- EXERCISE REQUIREMENTS
Starting at the line with "ATOM 152 N N" and going on through the line with "ATOM 176 N N", reproduce each line in the records below exactly and nothing more.

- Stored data
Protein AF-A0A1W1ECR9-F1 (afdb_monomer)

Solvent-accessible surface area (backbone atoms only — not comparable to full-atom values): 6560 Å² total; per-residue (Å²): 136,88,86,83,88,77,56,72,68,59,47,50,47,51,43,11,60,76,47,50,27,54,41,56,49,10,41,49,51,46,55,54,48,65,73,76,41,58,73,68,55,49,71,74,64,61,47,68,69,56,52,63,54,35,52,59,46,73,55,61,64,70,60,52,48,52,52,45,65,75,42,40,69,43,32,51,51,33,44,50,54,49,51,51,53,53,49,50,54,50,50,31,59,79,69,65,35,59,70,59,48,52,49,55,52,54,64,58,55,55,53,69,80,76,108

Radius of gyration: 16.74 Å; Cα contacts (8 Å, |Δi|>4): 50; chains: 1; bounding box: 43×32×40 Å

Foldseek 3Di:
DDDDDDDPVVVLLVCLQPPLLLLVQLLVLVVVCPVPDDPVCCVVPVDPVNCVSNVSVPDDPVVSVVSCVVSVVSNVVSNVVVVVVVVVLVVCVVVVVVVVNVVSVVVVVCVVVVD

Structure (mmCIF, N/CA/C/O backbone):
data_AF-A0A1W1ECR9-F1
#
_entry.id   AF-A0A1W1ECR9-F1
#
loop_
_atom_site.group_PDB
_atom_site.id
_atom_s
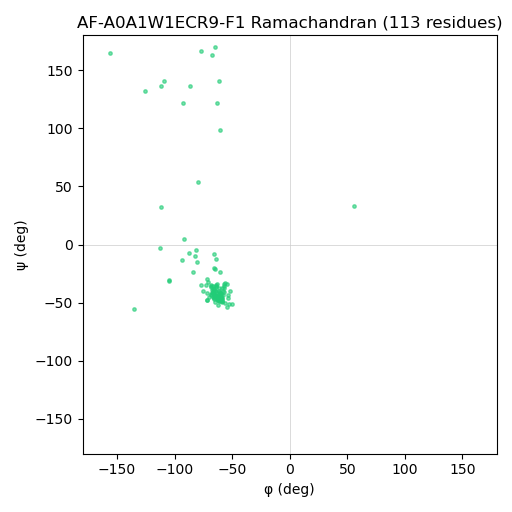ite.type_symbol
_atom_site.label_atom_id
_atom_site.label_alt_id
_atom_site.label_comp_id
_atom_site.label_asym_id
_atom_site.label_entity_id
_atom_site.label_seq_id
_atom_site.pdbx_PDB_ins_code
_atom_site.Cartn_x
_atom_site.Cartn_y
_atom_site.Cartn_z
_atom_site.occupancy
_atom_site.B_iso_or_equiv
_atom_site.auth_seq_id
_atom_site.auth_comp_id
_atom_site.auth_asym_id
_atom_site.auth_atom_id
_atom_site.pdbx_PDB_model_num
ATOM 1 N N . MET A 1 1 ? 28.019 6.806 -3.664 1.00 75.69 1 MET A N 1
ATOM 2 C CA . MET A 1 1 ? 26.886 6.092 -4.293 1.00 75.69 1 MET A CA 1
ATOM 3 C C . MET A 1 1 ? 27.188 4.603 -4.238 1.00 75.69 1 MET A C 1
ATOM 5 O O . MET A 1 1 ? 28.273 4.226 -4.659 1.00 75.69 1 MET A O 1
ATOM 9 N N . LYS A 1 2 ? 26.309 3.781 -3.653 1.00 89.25 2 LYS A N 1
ATOM 10 C CA . LYS A 1 2 ? 26.499 2.323 -3.576 1.00 89.25 2 LYS A CA 1
ATOM 11 C C . LYS A 1 2 ? 25.814 1.688 -4.786 1.00 89.25 2 LYS A C 1
ATOM 13 O O . LYS A 1 2 ? 24.626 1.918 -4.981 1.00 89.25 2 LYS A O 1
ATOM 18 N N . LEU A 1 3 ? 26.565 0.956 -5.606 1.00 93.00 3 LEU A N 1
ATOM 19 C CA . LEU A 1 3 ? 26.019 0.247 -6.764 1.00 93.00 3 LEU A CA 1
ATOM 20 C C . LEU A 1 3 ? 25.509 -1.128 -6.329 1.00 93.00 3 LEU A C 1
ATOM 22 O O . LEU A 1 3 ? 26.182 -1.825 -5.570 1.00 93.00 3 LEU A O 1
ATOM 26 N N . VAL A 1 4 ? 24.329 -1.497 -6.817 1.00 93.06 4 VAL A N 1
ATOM 27 C CA . VAL A 1 4 ? 23.725 -2.821 -6.647 1.00 93.06 4 VAL A CA 1
ATOM 28 C C . VAL A 1 4 ? 23.382 -3.334 -8.040 1.00 93.06 4 VAL A C 1
ATOM 30 O O . VAL A 1 4 ? 22.816 -2.593 -8.839 1.00 93.06 4 VAL A O 1
ATOM 33 N N . TYR A 1 5 ? 23.761 -4.576 -8.331 1.00 95.12 5 TYR A N 1
ATOM 34 C CA . TYR A 1 5 ? 23.536 -5.219 -9.622 1.00 95.12 5 TYR A CA 1
ATOM 35 C C . TYR A 1 5 ? 22.526 -6.348 -9.451 1.00 95.12 5 TYR A C 1
ATOM 37 O O . TYR A 1 5 ? 22.618 -7.111 -8.493 1.00 95.12 5 TYR A O 1
ATOM 45 N N . MET A 1 6 ? 21.585 -6.436 -10.381 1.00 96.44 6 MET A N 1
ATOM 46 C CA . MET A 1 6 ? 20.549 -7.464 -10.457 1.00 96.44 6 MET A CA 1
ATOM 47 C C . MET A 1 6 ? 20.071 -7.567 -11.907 1.00 96.44 6 MET A C 1
ATOM 49 O O . MET A 1 6 ? 20.355 -6.676 -12.716 1.00 96.44 6 MET A O 1
ATOM 53 N N . ASP A 1 7 ? 19.366 -8.641 -12.248 1.00 97.44 7 ASP A N 1
ATOM 54 C CA . ASP A 1 7 ? 18.730 -8.745 -13.559 1.00 97.44 7 ASP A CA 1
ATOM 55 C C . ASP A 1 7 ? 17.435 -7.912 -13.641 1.00 97.44 7 ASP A C 1
ATOM 57 O O . ASP A 1 7 ? 16.900 -7.441 -12.635 1.00 97.44 7 ASP A O 1
ATOM 61 N N . ALA A 1 8 ? 16.931 -7.709 -14.860 1.00 96.50 8 ALA A N 1
ATOM 62 C CA . ALA A 1 8 ? 15.752 -6.875 -15.095 1.00 96.50 8 ALA A CA 1
ATOM 63 C C . ALA A 1 8 ? 14.468 -7.435 -14.453 1.00 96.50 8 ALA A C 1
ATOM 65 O O . ALA A 1 8 ? 13.640 -6.669 -13.968 1.00 96.50 8 ALA A O 1
ATOM 66 N N . LYS A 1 9 ? 14.295 -8.762 -14.418 1.00 96.00 9 LYS A N 1
ATOM 67 C CA . LYS A 1 9 ? 13.097 -9.382 -13.830 1.00 9
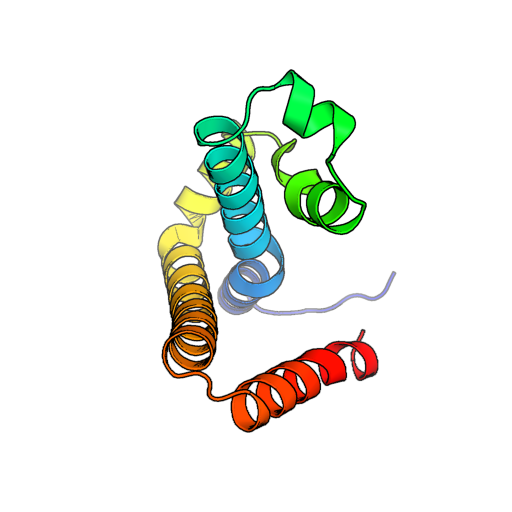6.00 9 LYS A CA 1
ATOM 68 C C . LYS A 1 9 ? 13.113 -9.250 -12.315 1.00 96.00 9 LYS A C 1
ATOM 70 O O . LYS A 1 9 ? 12.083 -8.961 -11.711 1.00 96.00 9 LYS A O 1
ATOM 75 N N . GLU A 1 10 ? 14.278 -9.457 -11.714 1.00 96.19 10 GLU A N 1
ATOM 76 C CA . GLU A 1 10 ? 14.491 -9.280 -10.287 1.00 96.19 10 GLU A CA 1
ATOM 77 C C . GLU A 1 10 ? 14.263 -7.817 -9.880 1.00 96.19 10 GLU A C 1
ATOM 79 O O . GLU A 1 10 ? 13.531 -7.548 -8.926 1.00 96.19 10 GLU A O 1
ATOM 84 N N . HIS A 1 11 ? 14.802 -6.870 -10.652 1.00 97.88 11 HIS A N 1
ATOM 85 C CA . HIS A 1 11 ? 14.552 -5.445 -10.451 1.00 97.88 11 HIS A CA 1
ATOM 86 C C . HIS A 1 11 ? 13.057 -5.122 -10.433 1.00 97.88 11 HIS A C 1
ATOM 88 O O . HIS A 1 11 ? 12.562 -4.534 -9.471 1.00 97.88 11 HIS A O 1
ATOM 94 N N . ASP A 1 12 ? 12.325 -5.528 -11.470 1.00 98.00 12 ASP A N 1
ATOM 95 C CA . ASP A 1 12 ? 10.904 -5.213 -11.606 1.00 98.00 12 ASP A CA 1
ATOM 96 C C . ASP A 1 12 ? 10.073 -5.841 -10.490 1.00 98.00 12 ASP A C 1
ATOM 98 O O . ASP A 1 12 ? 9.120 -5.231 -9.989 1.00 98.00 12 ASP A O 1
ATOM 102 N N . ARG A 1 13 ? 10.469 -7.035 -10.045 1.00 97.69 13 ARG A N 1
ATOM 103 C CA . ARG A 1 13 ? 9.867 -7.693 -8.896 1.00 97.69 13 ARG A CA 1
ATOM 104 C C . ARG A 1 13 ? 10.057 -6.882 -7.616 1.00 97.69 13 ARG A C 1
ATOM 106 O O . ARG A 1 13 ? 9.075 -6.602 -6.928 1.00 97.69 13 ARG A O 1
ATOM 113 N N . HIS A 1 14 ? 11.290 -6.493 -7.297 1.00 97.25 14 HIS A N 1
ATOM 114 C CA . HIS A 1 14 ? 11.587 -5.708 -6.094 1.00 97.25 14 HIS A CA 1
ATOM 115 C C . HIS A 1 14 ? 10.903 -4.342 -6.141 1.00 97.25 14 HIS A C 1
ATOM 117 O O . HIS A 1 14 ? 10.220 -3.956 -5.190 1.00 97.25 14 HIS A O 1
ATOM 123 N N . ALA A 1 15 ? 11.012 -3.642 -7.274 1.00 98.00 15 ALA A N 1
ATOM 124 C CA . ALA A 1 15 ? 10.397 -2.339 -7.499 1.00 98.00 15 ALA A CA 1
ATOM 125 C C . ALA A 1 15 ? 8.873 -2.378 -7.308 1.00 98.00 15 ALA A C 1
ATOM 127 O O . ALA A 1 15 ? 8.298 -1.434 -6.759 1.00 98.00 15 ALA A O 1
ATOM 128 N N . ALA A 1 16 ? 8.214 -3.481 -7.680 1.00 98.44 16 ALA A N 1
ATOM 129 C CA . ALA A 1 16 ? 6.784 -3.633 -7.456 1.00 98.44 16 ALA A CA 1
ATOM 130 C C . ALA A 1 16 ? 6.412 -3.558 -5.967 1.00 98.44 16 ALA A C 1
ATOM 132 O O . ALA A 1 16 ? 5.514 -2.799 -5.608 1.00 98.44 16 ALA A O 1
ATOM 133 N N . PHE A 1 17 ? 7.136 -4.267 -5.096 1.00 98.00 17 PHE A N 1
ATOM 134 C CA . PHE A 1 17 ? 6.854 -4.297 -3.656 1.00 98.00 17 PHE A CA 1
ATOM 135 C C . PHE A 1 17 ? 7.296 -3.025 -2.929 1.00 98.00 17 PHE A C 1
ATOM 137 O O . PHE A 1 17 ? 6.576 -2.539 -2.060 1.00 98.00 17 PHE A O 1
ATO
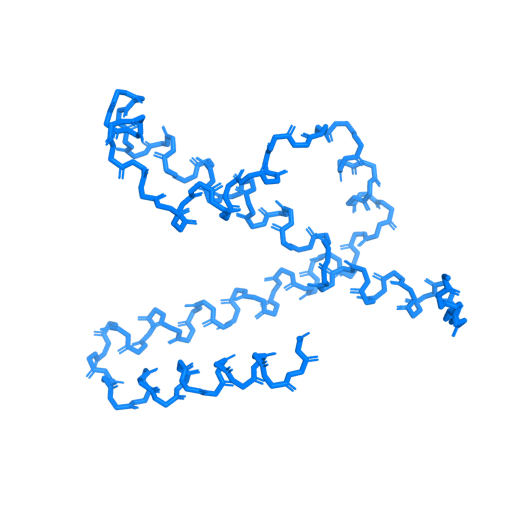M 144 N N . ILE A 1 18 ? 8.456 -2.467 -3.279 1.00 95.62 18 ILE A N 1
ATOM 145 C CA . ILE A 1 18 ? 9.043 -1.344 -2.531 1.00 95.62 18 ILE A CA 1
ATOM 146 C C . ILE A 1 18 ? 8.686 0.040 -3.092 1.00 95.62 18 ILE A C 1
ATOM 148 O O . ILE A 1 18 ? 8.907 1.041 -2.415 1.00 95.62 18 ILE A O 1
ATOM 152 N N . SER A 1 19 ? 8.136 0.126 -4.310 1.00 97.88 19 SER A N 1
ATOM 153 C CA . SER A 1 19 ? 7.853 1.404 -4.982 1.00 97.88 19 SER A CA 1
ATOM 154 C C . SER A 1 19 ? 6.475 1.458 -5.644 1.00 97.88 19 SER A C 1
ATOM 156 O O . SER A 1 19 ? 5.677 2.344 -5.323 1.00 97.88 19 SER A O 1
ATOM 158 N N . HIS A 1 20 ? 6.143 0.514 -6.529 1.00 98.50 20 HIS A N 1
ATOM 159 C CA . HIS A 1 20 ? 4.928 0.621 -7.346 1.00 98.50 20 HIS A CA 1
ATOM 160 C C . HIS A 1 20 ? 3.652 0.392 -6.528 1.00 98.50 20 HIS A C 1
ATOM 162 O O . HIS A 1 20 ? 2.724 1.201 -6.590 1.00 98.50 20 HIS A O 1
ATOM 168 N N . MET A 1 21 ? 3.620 -0.665 -5.711 1.00 98.44 21 MET A N 1
ATOM 169 C CA . MET A 1 21 ? 2.517 -0.932 -4.789 1.00 98.44 21 MET A CA 1
ATOM 170 C C . MET A 1 21 ? 2.317 0.225 -3.799 1.00 98.44 21 MET A C 1
ATOM 172 O O . MET A 1 21 ? 1.186 0.701 -3.703 1.00 98.44 21 MET A O 1
ATOM 176 N N . PRO A 1 22 ? 3.353 0.762 -3.121 1.00 97.94 22 PRO A N 1
ATOM 177 C CA . PRO A 1 22 ? 3.199 1.960 -2.297 1.00 97.94 22 PRO A CA 1
ATOM 178 C C . PRO A 1 22 ? 2.530 3.141 -3.017 1.00 97.94 22 PRO A C 1
ATOM 180 O O . PRO A 1 22 ? 1.662 3.788 -2.430 1.00 97.94 22 PRO A O 1
ATOM 183 N N . HIS A 1 23 ? 2.847 3.400 -4.293 1.00 98.38 23 HIS A N 1
ATOM 184 C CA . HIS A 1 23 ? 2.156 4.442 -5.066 1.00 98.38 23 HIS A CA 1
ATOM 185 C C . HIS A 1 23 ? 0.680 4.107 -5.296 1.00 98.38 23 HIS A C 1
ATOM 187 O O . HIS A 1 23 ? -0.177 4.960 -5.059 1.00 98.38 23 HIS A O 1
ATOM 193 N N . ALA A 1 24 ? 0.358 2.869 -5.684 1.00 98.00 24 ALA A N 1
ATOM 194 C CA . ALA A 1 24 ? -1.029 2.427 -5.844 1.00 98.00 24 ALA A CA 1
ATOM 195 C C . ALA A 1 24 ? -1.839 2.595 -4.544 1.00 98.00 24 ALA A C 1
ATOM 197 O O . ALA A 1 24 ? -2.981 3.067 -4.571 1.00 98.00 24 ALA A O 1
ATOM 198 N N . LEU A 1 25 ? -1.237 2.271 -3.397 1.00 97.31 25 LEU A N 1
ATOM 199 C CA . LEU A 1 25 ? -1.850 2.445 -2.080 1.00 97.31 25 LEU A CA 1
ATOM 200 C C . LEU A 1 25 ? -2.029 3.916 -1.715 1.00 97.31 25 LEU A C 1
ATOM 202 O O . LEU A 1 25 ? -3.075 4.282 -1.190 1.00 97.31 25 LEU A O 1
ATOM 206 N N . SER A 1 26 ? -1.059 4.769 -2.042 1.00 97.00 26 SER A N 1
ATOM 207 C CA . SER A 1 26 ? -1.153 6.210 -1.809 1.00 97.00 26 SER A CA 1
ATOM 208 C C . SER A 1 26 ? -2.309 6.841 -2.591 1.00 97.00 26 SER A C 1
ATOM 210 O O . SER A 1 26 ? -3.139 7.538 -2.002 1.00 97.00 26 SER A O 1
ATOM 212 N N . TYR A 1 27 ? -2.434 6.537 -3.892 1.00 97.06 27 TYR A N 1
ATOM 213 C CA . TYR A 1 27 ? -3.579 6.978 -4.699 1.00 97.06 27 TYR A CA 1
ATOM 214 C C . TYR A 1 27 ? -4.903 6.437 -4.147 1.00 97.06 27 TYR A C 1
ATOM 216 O O . TYR A 1 27 ? -5.893 7.166 -4.076 1.00 97.06 27 TYR A O 1
ATOM 224 N N . SER A 1 28 ? -4.927 5.170 -3.724 1.00 95.88 28 SER A N 1
ATOM 225 C CA . SER A 1 28 ? -6.124 4.536 -3.160 1.00 95.88 28 SER A CA 1
ATOM 226 C C . SER A 1 28 ? -6.556 5.193 -1.849 1.00 95.88 28 SER A C 1
ATOM 228 O O . SER A 1 28 ? -7.736 5.499 -1.684 1.00 95.88 28 SER A O 1
ATOM 230 N N . LEU A 1 29 ? -5.608 5.469 -0.950 1.00 93.50 29 LEU A N 1
ATOM 231 C CA . LEU A 1 29 ? -5.843 6.153 0.320 1.00 93.50 29 LEU A CA 1
ATOM 232 C C . LEU A 1 29 ? -6.397 7.563 0.091 1.00 93.50 29 LEU A C 1
ATOM 234 O O . LEU A 1 29 ? -7.412 7.925 0.684 1.00 93.50 29 LEU A O 1
ATOM 238 N N . ALA A 1 30 ? -5.773 8.339 -0.801 1.00 91.62 30 ALA A N 1
ATOM 239 C CA . ALA A 1 30 ? -6.246 9.676 -1.146 1.00 91.62 30 ALA A CA 1
ATOM 240 C C . ALA A 1 30 ? -7.680 9.635 -1.701 1.00 91.62 30 ALA A C 1
ATOM 242 O O . ALA A 1 30 ? -8.552 10.362 -1.228 1.00 91.62 30 ALA A O 1
ATOM 243 N N . ASN A 1 31 ? -7.950 8.737 -2.653 1.00 92.88 31 ASN A N 1
ATOM 244 C CA . ASN A 1 31 ? -9.275 8.581 -3.252 1.00 92.88 31 ASN A CA 1
ATOM 245 C C . ASN A 1 31 ? -10.339 8.114 -2.251 1.00 92.88 31 ASN A C 1
ATOM 247 O O . ASN A 1 31 ? -11.487 8.539 -2.357 1.00 92.88 31 ASN A O 1
ATOM 251 N N . ALA A 1 32 ? -9.992 7.241 -1.303 1.00 90.38 32 ALA A N 1
ATOM 252 C CA . ALA A 1 32 ? -10.917 6.780 -0.272 1.00 90.38 32 ALA A CA 1
ATOM 253 C C . ALA A 1 32 ? -11.323 7.927 0.664 1.00 90.38 32 ALA A C 1
ATOM 255 O O . ALA A 1 32 ? -12.511 8.130 0.902 1.00 90.38 32 ALA A O 1
ATOM 256 N N . VAL A 1 33 ? -10.348 8.715 1.128 1.00 87.88 33 VAL A N 1
ATOM 257 C CA . VAL A 1 33 ? -10.597 9.847 2.032 1.00 87.88 33 VAL A CA 1
ATOM 258 C C . VAL A 1 33 ? -11.390 10.955 1.335 1.00 87.88 33 VAL A C 1
ATOM 260 O O . VAL A 1 33 ? -12.393 11.407 1.876 1.00 87.88 33 VAL A O 1
ATOM 263 N N . MET A 1 34 ? -11.024 11.331 0.103 1.00 85.62 34 MET A N 1
ATOM 264 C CA . MET A 1 34 ? -11.744 12.361 -0.668 1.00 85.62 34 MET A CA 1
ATOM 265 C C . MET A 1 34 ? -13.217 12.024 -0.944 1.00 85.62 34 MET A C 1
ATOM 267 O O . MET A 1 34 ? -14.004 12.928 -1.204 1.00 85.62 34 MET A O 1
ATOM 271 N N . LYS A 1 35 ? -13.595 10.740 -0.926 1.00 86.12 35 LYS A N 1
ATOM 272 C CA . LYS A 1 35 ? -14.984 10.302 -1.140 1.00 86.12 35 LYS A CA 1
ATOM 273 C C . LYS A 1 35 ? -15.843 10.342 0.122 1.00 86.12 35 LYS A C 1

- ANSWER TO THE PROBLEM
ATOM 152 N N . SER A 1 19 ? 8.136 0.126 -4.310 1.00 97.88 19 SER A N 1
ATOM 153 C CA . SER A 1 19 ? 7.853 1.404 -4.982 1.00 97.88 19 SER A CA 1
ATOM 154 C C . SER A 1 19 ? 6.475 1.458 -5.644 1.00 97.88 19 SER A C 1
ATOM 156 O O . SER A 1 19 ? 5.677 2.344 -5.323 1.00 97.88 19 SER A O 1
ATOM 158 N N . HIS A 1 20 ? 6.143 0.514 -6.529 1.00 98.50 20 HIS A N 1
ATOM 159 C CA . HIS A 1 20 ? 4.928 0.621 -7.346 1.00 98.50 20 HIS A CA 1
ATOM 160 C C . HIS A 1 20 ? 3.652 0.392 -6.528 1.00 98.50 20 HIS A C 1
ATOM 162 O O . HIS A 1 20 ? 2.724 1.201 -6.590 1.00 98.50 20 HIS A O 1
ATOM 168 N N . MET A 1 21 ? 3.620 -0.665 -5.711 1.00 98.44 21 MET A N 1
ATOM 169 C CA . MET A 1 21 ? 2.517 -0.932 -4.789 1.00 98.44 21 MET A CA 1
ATOM 170 C C . MET A 1 21 ? 2.317 0.225 -3.799 1.00 98.44 21 MET A C 1
ATOM 172 O O . MET A 1 21 ? 1.186 0.701 -3.703 1.00 98.44 21 MET A O 1
ATOM 176 N N . PRO A 1 22 ? 3.353 0.762 -3.121 1.00 97.94 22 PRO A N 1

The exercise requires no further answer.